Gill's Exposition of the Entire Bible
Thou believest that there is one God,.... These words are a continuation of the address of the man that has works, to him that boasts of his faith without them, observing to him, that one, and a main article of his faith, is, that there is one God; which is to be understood in the Christian sense, since both the person speaking, and the person spoken to, were such as professed themselves Christians; so that to believe there is one God, is not merely to give into this article, in opposition to the polytheism of the Gentiles, or barely to confess the God of Israel, as believed on by the Jews, but to believe that there are three persons, Father, Son, and Spirit, and that these three are the one God; wherefore this article of faith includes everything relating to God; as to God the Father, his being and perfections, so to Christ, as God, and the Son of God, and the Messiah, &c. and to the Holy Spirit; and to believe all this is right:
thou doest well; for that there is but one God, is to be proved by the light of nature, and from the works of creation and providence, and has been owned by the wisest of the Heathens themselves; and is established, by divine revelation, in the books both of the Old and of the New Testament; what has been received by the Jews, and is well known by Christians, to whom it is set in the clearest light, and who are assured of the truth of it: but then
the devils also believe; the Arabic version reads, "the devils likewise so believe"; they believe the same truth; they know and believe there is but one God, and not many; and they know that the God of Israel is he; and that the Father, Son, and Spirit, are the one God; they know and believe him to be the most high God, whose servants the ministers of the Gospel are; and they know and believe that Jesus is the Holy One of God, the Son of God, and the Messiah, Acts 16:17.
And tremble; at the wrath of God, which they now feel, and at the thought of future torments, which they expect, Mark 5:7 and which is more than some men do; and yet these shall not be saved, their damnation is certain and inevitable, 2 Peter 2:4 wherefore it follows, that a bare historical faith will not profit, and cannot save any; a man may have all faith of this kind, and be damned; and therefore it is not to be boasted of, nor trusted to.
Jamieson-Fausset-Brown Bible Commentary
19. Thou—emphatic.
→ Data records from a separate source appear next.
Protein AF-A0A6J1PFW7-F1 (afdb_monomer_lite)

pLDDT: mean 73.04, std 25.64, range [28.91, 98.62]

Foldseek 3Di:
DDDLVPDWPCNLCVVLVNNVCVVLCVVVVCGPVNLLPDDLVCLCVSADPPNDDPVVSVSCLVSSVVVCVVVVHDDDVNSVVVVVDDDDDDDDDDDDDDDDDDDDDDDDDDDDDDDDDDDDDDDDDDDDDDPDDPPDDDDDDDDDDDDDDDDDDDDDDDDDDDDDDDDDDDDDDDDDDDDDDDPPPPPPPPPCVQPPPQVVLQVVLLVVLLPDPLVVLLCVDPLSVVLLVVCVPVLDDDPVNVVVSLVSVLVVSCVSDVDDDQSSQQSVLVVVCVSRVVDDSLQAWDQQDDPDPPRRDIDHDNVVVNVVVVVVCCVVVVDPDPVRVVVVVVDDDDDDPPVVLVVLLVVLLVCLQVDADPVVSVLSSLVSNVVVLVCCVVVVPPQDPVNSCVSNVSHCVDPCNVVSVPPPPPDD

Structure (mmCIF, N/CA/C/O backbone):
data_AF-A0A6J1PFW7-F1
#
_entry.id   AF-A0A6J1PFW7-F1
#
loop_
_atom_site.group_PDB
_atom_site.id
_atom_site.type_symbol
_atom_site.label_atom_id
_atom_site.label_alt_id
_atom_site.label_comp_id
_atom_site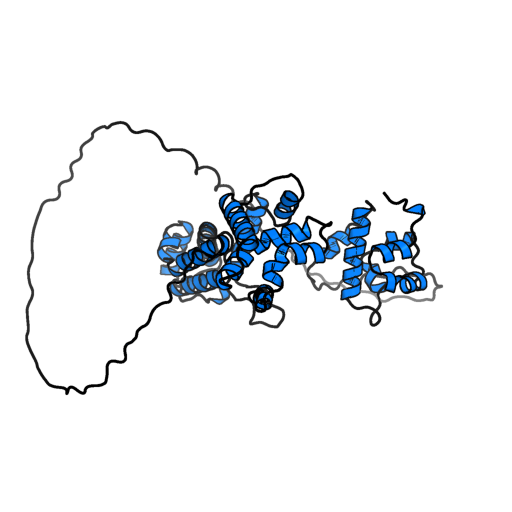.label_asym_id
_atom_site.label_entity_id
_atom_site.label_seq_id
_atom_site.pdbx_PDB_ins_code
_atom_site.Cartn_x
_atom_site.Cartn_y
_atom_site.Cartn_z
_atom_site.occupancy
_atom_site.B_iso_or_equiv
_atom_site.auth_seq_id
_atom_site.auth_comp_id
_atom_site.auth_asym_id
_atom_site.auth_atom_id
_atom_site.pdbx_PDB_model_num
ATOM 1 N N . MET A 1 1 ? 33.291 14.068 -22.274 1.00 55.75 1 MET A N 1
ATOM 2 C CA . MET A 1 1 ? 32.723 15.362 -21.840 1.00 55.75 1 MET A CA 1
ATOM 3 C C . MET A 1 1 ? 32.661 16.215 -23.092 1.00 55.75 1 MET A C 1
ATOM 5 O O . MET A 1 1 ? 33.705 16.369 -23.709 1.00 55.75 1 MET A O 1
ATOM 9 N N . MET A 1 2 ? 31.472 16.607 -23.556 1.00 68.06 2 MET A N 1
ATOM 10 C CA . MET A 1 2 ? 31.367 17.457 -24.751 1.00 68.06 2 MET A CA 1
ATOM 11 C C . MET A 1 2 ? 31.879 18.859 -24.410 1.00 68.06 2 MET A C 1
ATOM 13 O O . MET A 1 2 ? 31.658 19.324 -23.290 1.00 68.06 2 MET A O 1
ATOM 17 N N . ASP A 1 3 ? 32.567 19.518 -25.343 1.00 81.62 3 ASP A N 1
ATOM 18 C CA . ASP A 1 3 ? 32.932 20.921 -25.158 1.00 81.62 3 ASP A CA 1
ATOM 19 C C . ASP A 1 3 ? 31.689 21.786 -25.388 1.00 81.62 3 ASP A C 1
ATOM 21 O O . ASP A 1 3 ? 31.262 22.018 -26.520 1.00 81.62 3 ASP A O 1
ATOM 25 N N . LEU A 1 4 ? 31.090 22.238 -24.285 1.00 84.69 4 LEU A N 1
ATOM 26 C CA . LEU A 1 4 ? 29.874 23.052 -24.278 1.00 84.69 4 LEU A CA 1
ATOM 27 C C . LEU A 1 4 ? 30.026 24.365 -25.065 1.00 84.69 4 LEU A C 1
ATOM 29 O O . LEU A 1 4 ? 29.019 24.950 -25.446 1.00 84.69 4 LEU A O 1
ATOM 33 N N . LYS A 1 5 ? 31.257 24.817 -25.344 1.00 83.31 5 LYS A N 1
ATOM 34 C CA . LYS A 1 5 ? 31.524 26.030 -26.134 1.00 83.31 5 LYS A CA 1
ATOM 35 C C . LYS A 1 5 ? 31.172 25.902 -27.619 1.00 83.31 5 LYS A C 1
ATOM 37 O O . LYS A 1 5 ? 31.080 26.924 -28.289 1.00 83.31 5 LYS A O 1
ATOM 42 N N . MET A 1 6 ? 31.012 24.678 -28.124 1.00 90.31 6 MET A N 1
ATOM 43 C CA . MET A 1 6 ? 30.677 24.392 -29.527 1.00 90.31 6 MET A CA 1
ATOM 44 C C . MET A 1 6 ? 29.214 23.965 -29.728 1.00 90.31 6 MET A C 1
ATOM 46 O O . MET A 1 6 ? 28.805 23.743 -30.862 1.00 90.31 6 MET A O 1
ATOM 50 N N . LEU A 1 7 ? 28.435 23.806 -28.652 1.00 94.81 7 LEU A N 1
ATOM 51 C CA . LEU A 1 7 ? 27.073 23.271 -28.720 1.00 94.81 7 LEU A CA 1
ATOM 52 C C . LEU A 1 7 ? 26.054 24.376 -29.018 1.00 94.81 7 LEU A C 1
ATOM 54 O O . LEU A 1 7 ? 25.975 25.363 -28.287 1.00 94.81 7 LEU A O 1
ATOM 58 N N . THR A 1 8 ? 25.226 24.189 -30.043 1.00 96.81 8 THR A N 1
ATOM 59 C CA . THR A 1 8 ? 24.059 25.048 -30.284 1.00 96.81 8 THR A CA 1
ATOM 60 C C . THR A 1 8 ? 22.842 24.574 -29.478 1.00 96.81 8 THR A C 1
ATOM 62 O O . THR A 1 8 ? 22.792 23.440 -28.991 1.00 96.81 8 THR A O 1
ATOM 65 N N . VAL A 1 9 ? 21.813 25.422 -29.361 1.00 97.00 9 VAL A N 1
ATOM 66 C CA . VAL A 1 9 ? 20.511 25.009 -28.798 1.00 97.00 9 VAL A CA 1
ATOM 67 C C . VAL A 1 9 ? 19.882 23.896 -29.648 1.00 97.00 9 VAL A C 1
ATOM 69 O O . VAL A 1 9 ? 19.279 22.973 -29.105 1.00 97.00 9 VAL A O 1
ATOM 72 N N . GLU A 1 10 ? 20.085 23.925 -30.966 1.00 97.44 10 GLU A N 1
ATOM 73 C CA . GLU A 1 10 ? 19.604 22.896 -31.892 1.00 97.44 10 GLU A CA 1
ATOM 74 C C . GLU A 1 10 ? 20.256 21.532 -31.627 1.00 97.44 10 GLU A C 1
ATOM 76 O O . GLU A 1 10 ? 19.561 20.519 -31.593 1.00 97.44 10 GLU A O 1
ATOM 81 N N . ASP A 1 11 ? 21.565 21.489 -31.361 1.00 96.94 11 ASP A N 1
ATOM 82 C CA . ASP A 1 11 ? 22.269 20.250 -30.996 1.00 96.94 11 ASP A CA 1
ATOM 83 C C . ASP A 1 11 ? 21.753 19.672 -29.672 1.00 96.94 11 ASP A C 1
ATOM 85 O O . ASP A 1 11 ? 21.602 18.455 -29.528 1.00 96.94 11 ASP A O 1
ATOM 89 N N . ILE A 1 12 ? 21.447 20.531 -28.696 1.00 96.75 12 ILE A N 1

Thou self-deceiving claimant to faith without works.
that there is one God—rather, "that God is one": God's existence, however, is also asserted. The fundamental article of the creed of Jews and Christians alike, and the point of faith on which especially the former boasted themselves, as distinguishing them from the Gentiles, and hence adduced by James here.
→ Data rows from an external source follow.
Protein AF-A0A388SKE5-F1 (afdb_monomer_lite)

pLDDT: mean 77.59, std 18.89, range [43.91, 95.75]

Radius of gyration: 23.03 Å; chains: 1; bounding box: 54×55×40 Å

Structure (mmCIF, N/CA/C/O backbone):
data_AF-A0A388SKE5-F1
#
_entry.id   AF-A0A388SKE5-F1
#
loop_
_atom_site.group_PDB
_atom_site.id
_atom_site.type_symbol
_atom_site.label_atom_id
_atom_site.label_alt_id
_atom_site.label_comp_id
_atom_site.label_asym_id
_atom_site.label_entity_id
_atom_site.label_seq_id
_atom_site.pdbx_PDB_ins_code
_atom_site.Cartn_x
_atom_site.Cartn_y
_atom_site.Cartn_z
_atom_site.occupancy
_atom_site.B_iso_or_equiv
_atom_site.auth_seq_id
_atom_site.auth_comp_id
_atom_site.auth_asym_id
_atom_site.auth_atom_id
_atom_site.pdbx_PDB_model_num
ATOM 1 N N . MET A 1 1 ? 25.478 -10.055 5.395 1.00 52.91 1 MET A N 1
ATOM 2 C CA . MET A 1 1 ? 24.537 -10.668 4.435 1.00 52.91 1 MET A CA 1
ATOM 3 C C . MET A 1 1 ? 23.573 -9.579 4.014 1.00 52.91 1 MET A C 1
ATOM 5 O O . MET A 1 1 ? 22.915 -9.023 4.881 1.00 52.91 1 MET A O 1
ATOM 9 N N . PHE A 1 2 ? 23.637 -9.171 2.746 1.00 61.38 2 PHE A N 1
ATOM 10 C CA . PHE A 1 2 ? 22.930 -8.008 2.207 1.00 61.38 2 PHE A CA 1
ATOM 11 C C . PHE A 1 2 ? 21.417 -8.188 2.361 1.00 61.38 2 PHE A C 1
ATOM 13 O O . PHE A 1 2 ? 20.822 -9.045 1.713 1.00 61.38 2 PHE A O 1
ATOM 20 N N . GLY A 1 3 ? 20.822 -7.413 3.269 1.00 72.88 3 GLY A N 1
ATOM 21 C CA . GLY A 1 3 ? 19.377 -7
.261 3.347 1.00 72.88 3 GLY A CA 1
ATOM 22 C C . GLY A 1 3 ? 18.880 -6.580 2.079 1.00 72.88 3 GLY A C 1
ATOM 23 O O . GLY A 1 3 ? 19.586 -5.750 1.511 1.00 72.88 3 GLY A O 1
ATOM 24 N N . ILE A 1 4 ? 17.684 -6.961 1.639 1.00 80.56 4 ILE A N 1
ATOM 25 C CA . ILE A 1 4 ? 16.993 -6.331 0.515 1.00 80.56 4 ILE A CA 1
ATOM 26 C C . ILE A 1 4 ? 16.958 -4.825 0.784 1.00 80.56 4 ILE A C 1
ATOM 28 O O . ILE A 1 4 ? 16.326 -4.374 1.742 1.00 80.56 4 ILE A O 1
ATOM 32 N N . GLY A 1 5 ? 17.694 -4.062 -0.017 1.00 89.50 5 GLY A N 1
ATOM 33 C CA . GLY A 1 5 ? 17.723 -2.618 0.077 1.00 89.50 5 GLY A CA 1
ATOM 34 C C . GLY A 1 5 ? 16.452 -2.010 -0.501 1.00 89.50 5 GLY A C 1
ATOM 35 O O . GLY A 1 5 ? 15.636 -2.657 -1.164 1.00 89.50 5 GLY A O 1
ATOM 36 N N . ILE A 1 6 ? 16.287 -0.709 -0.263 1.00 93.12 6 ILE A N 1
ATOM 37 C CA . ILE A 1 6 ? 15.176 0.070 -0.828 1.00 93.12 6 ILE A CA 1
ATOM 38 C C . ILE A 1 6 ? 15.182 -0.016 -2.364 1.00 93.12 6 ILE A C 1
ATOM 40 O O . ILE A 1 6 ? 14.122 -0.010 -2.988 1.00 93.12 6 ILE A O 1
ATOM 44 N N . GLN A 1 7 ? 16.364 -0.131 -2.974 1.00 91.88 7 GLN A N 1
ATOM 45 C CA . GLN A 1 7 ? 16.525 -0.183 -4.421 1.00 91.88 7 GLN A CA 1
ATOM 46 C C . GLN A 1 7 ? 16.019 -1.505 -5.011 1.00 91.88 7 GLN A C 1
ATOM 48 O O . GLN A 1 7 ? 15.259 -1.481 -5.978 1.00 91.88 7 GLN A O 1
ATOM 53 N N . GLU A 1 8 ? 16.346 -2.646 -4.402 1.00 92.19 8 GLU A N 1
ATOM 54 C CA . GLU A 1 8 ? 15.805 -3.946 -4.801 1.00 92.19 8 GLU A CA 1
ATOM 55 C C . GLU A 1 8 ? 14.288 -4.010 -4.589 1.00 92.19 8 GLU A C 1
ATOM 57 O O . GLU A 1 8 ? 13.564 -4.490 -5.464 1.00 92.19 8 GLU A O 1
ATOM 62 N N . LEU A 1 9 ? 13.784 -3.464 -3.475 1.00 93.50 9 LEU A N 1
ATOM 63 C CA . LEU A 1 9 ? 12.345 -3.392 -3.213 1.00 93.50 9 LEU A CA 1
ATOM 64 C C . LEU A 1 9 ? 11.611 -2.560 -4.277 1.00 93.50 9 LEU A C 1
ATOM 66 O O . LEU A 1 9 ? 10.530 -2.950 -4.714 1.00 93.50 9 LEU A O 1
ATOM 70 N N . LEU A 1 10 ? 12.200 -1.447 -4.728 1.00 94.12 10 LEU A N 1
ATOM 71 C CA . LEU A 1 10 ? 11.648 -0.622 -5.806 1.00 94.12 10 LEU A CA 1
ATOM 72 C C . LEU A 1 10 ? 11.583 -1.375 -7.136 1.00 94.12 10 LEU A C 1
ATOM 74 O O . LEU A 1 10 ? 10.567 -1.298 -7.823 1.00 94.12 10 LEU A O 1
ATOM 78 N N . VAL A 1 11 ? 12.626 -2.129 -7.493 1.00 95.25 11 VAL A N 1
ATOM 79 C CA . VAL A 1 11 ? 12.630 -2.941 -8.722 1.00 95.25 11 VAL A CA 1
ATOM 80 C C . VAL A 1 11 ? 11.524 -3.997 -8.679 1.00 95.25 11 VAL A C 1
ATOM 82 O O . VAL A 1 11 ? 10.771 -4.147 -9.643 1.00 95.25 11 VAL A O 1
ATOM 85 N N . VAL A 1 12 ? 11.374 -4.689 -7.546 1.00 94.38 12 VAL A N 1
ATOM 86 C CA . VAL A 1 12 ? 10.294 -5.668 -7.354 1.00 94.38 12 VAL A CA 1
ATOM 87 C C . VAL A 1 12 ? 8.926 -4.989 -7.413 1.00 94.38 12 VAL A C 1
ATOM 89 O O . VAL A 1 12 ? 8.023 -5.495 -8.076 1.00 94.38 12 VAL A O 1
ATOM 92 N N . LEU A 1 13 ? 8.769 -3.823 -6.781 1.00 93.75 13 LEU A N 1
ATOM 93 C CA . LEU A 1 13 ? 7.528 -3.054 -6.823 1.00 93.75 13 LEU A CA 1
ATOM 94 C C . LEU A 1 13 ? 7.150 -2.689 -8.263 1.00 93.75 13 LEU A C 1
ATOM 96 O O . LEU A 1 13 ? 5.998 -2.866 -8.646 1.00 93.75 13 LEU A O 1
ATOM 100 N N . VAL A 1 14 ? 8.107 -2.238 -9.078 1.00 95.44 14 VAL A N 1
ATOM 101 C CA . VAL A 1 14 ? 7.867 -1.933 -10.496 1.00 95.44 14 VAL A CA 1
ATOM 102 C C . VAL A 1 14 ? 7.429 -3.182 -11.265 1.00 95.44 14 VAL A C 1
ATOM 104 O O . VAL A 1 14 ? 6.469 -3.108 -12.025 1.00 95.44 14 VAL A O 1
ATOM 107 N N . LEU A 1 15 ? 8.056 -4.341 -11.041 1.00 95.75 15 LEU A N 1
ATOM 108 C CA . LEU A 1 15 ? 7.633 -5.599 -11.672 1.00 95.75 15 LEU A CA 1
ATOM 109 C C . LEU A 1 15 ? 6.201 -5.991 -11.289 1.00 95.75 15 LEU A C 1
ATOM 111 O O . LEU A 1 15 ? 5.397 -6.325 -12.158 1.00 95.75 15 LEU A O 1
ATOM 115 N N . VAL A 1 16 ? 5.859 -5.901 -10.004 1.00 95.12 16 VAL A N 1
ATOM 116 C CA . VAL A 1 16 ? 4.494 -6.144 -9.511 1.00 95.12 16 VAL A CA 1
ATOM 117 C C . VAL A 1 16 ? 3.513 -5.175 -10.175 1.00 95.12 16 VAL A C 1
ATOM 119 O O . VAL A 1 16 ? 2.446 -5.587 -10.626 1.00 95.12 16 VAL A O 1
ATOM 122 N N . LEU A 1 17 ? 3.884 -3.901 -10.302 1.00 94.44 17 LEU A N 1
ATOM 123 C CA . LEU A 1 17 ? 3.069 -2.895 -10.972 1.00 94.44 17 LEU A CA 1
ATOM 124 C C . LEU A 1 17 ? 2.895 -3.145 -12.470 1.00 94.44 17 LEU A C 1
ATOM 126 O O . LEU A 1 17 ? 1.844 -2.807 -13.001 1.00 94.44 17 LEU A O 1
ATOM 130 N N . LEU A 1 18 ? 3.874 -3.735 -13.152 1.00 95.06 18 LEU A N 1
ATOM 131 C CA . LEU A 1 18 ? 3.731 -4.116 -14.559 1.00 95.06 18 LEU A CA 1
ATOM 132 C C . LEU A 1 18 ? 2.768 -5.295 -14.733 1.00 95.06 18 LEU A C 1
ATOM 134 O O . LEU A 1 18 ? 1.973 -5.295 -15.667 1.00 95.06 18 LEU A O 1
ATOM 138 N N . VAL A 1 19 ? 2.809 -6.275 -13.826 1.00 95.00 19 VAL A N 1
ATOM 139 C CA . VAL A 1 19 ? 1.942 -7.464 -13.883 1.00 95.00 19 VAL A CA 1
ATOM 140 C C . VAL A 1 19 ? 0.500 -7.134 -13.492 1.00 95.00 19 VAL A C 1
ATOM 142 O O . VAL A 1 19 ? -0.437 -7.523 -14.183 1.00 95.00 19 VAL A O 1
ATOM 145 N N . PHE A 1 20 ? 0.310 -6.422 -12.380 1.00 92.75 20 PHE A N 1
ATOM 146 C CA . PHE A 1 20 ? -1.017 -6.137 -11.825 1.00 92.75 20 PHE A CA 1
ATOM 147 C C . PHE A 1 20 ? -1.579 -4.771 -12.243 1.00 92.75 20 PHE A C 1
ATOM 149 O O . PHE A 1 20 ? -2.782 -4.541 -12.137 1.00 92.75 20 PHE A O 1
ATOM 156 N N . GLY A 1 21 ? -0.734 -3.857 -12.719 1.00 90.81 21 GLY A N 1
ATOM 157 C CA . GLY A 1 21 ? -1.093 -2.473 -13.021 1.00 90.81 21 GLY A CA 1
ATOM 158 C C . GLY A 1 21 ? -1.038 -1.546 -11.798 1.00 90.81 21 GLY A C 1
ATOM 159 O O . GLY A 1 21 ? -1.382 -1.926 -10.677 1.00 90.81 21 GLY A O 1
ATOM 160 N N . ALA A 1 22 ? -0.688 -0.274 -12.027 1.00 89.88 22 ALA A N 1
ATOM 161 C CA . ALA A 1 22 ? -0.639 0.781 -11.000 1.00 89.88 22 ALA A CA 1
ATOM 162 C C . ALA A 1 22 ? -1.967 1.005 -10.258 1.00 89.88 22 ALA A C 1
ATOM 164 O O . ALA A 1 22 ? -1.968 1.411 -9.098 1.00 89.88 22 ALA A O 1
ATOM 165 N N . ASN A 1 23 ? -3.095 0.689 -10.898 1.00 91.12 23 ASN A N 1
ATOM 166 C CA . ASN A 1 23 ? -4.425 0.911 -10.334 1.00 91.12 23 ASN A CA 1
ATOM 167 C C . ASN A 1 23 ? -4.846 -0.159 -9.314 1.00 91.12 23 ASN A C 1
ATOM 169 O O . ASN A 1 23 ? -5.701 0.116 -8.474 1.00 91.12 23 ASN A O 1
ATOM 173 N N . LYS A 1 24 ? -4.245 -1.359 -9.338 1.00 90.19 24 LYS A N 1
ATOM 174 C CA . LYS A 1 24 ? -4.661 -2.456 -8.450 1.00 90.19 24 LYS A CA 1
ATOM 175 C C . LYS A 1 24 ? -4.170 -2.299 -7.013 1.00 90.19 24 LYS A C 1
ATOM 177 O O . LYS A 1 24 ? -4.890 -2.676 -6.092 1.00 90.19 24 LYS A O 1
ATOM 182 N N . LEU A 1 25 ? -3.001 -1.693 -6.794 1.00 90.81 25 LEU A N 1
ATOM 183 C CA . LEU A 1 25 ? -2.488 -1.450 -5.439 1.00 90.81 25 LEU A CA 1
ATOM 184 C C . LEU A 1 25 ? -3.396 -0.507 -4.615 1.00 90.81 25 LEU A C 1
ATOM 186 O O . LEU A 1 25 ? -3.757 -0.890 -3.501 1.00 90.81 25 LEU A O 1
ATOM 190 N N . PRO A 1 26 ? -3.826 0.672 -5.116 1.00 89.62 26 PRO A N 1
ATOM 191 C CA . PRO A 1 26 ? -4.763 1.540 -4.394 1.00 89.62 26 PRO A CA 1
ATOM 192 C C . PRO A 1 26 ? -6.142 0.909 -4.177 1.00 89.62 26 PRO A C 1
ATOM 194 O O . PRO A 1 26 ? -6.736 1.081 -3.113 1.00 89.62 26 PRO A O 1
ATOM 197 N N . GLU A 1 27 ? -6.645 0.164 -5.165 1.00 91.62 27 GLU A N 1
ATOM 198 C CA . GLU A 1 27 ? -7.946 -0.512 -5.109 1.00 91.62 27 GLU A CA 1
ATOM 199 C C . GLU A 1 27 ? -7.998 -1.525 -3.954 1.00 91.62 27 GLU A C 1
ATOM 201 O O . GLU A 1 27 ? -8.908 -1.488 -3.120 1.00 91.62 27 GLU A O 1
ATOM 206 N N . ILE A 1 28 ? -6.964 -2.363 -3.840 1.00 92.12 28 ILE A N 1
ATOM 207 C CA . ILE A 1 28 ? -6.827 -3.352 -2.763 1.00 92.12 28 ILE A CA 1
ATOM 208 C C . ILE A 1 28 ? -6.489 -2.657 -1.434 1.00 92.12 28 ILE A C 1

thou doest well—so far good. But unless thy faith goes farther than an assent to this truth, "the evil spirits (literally, 'demons': 'devil' is the term restricted to Satan, their head) believe" so far in common with thee, "and (so far from being saved by such a faith) shudder (so the Greek)," Mt 8:29; Lu 4:34; 2Pe 2:4; Jude 6; Re 20:10. Their faith only adds to their torment at the thought of having to meet Him who is to consign them to their just doom: so thine (Heb 10:26, 27, it is not the faith of love, but of fear, that hath torment, 1Jo 4:18).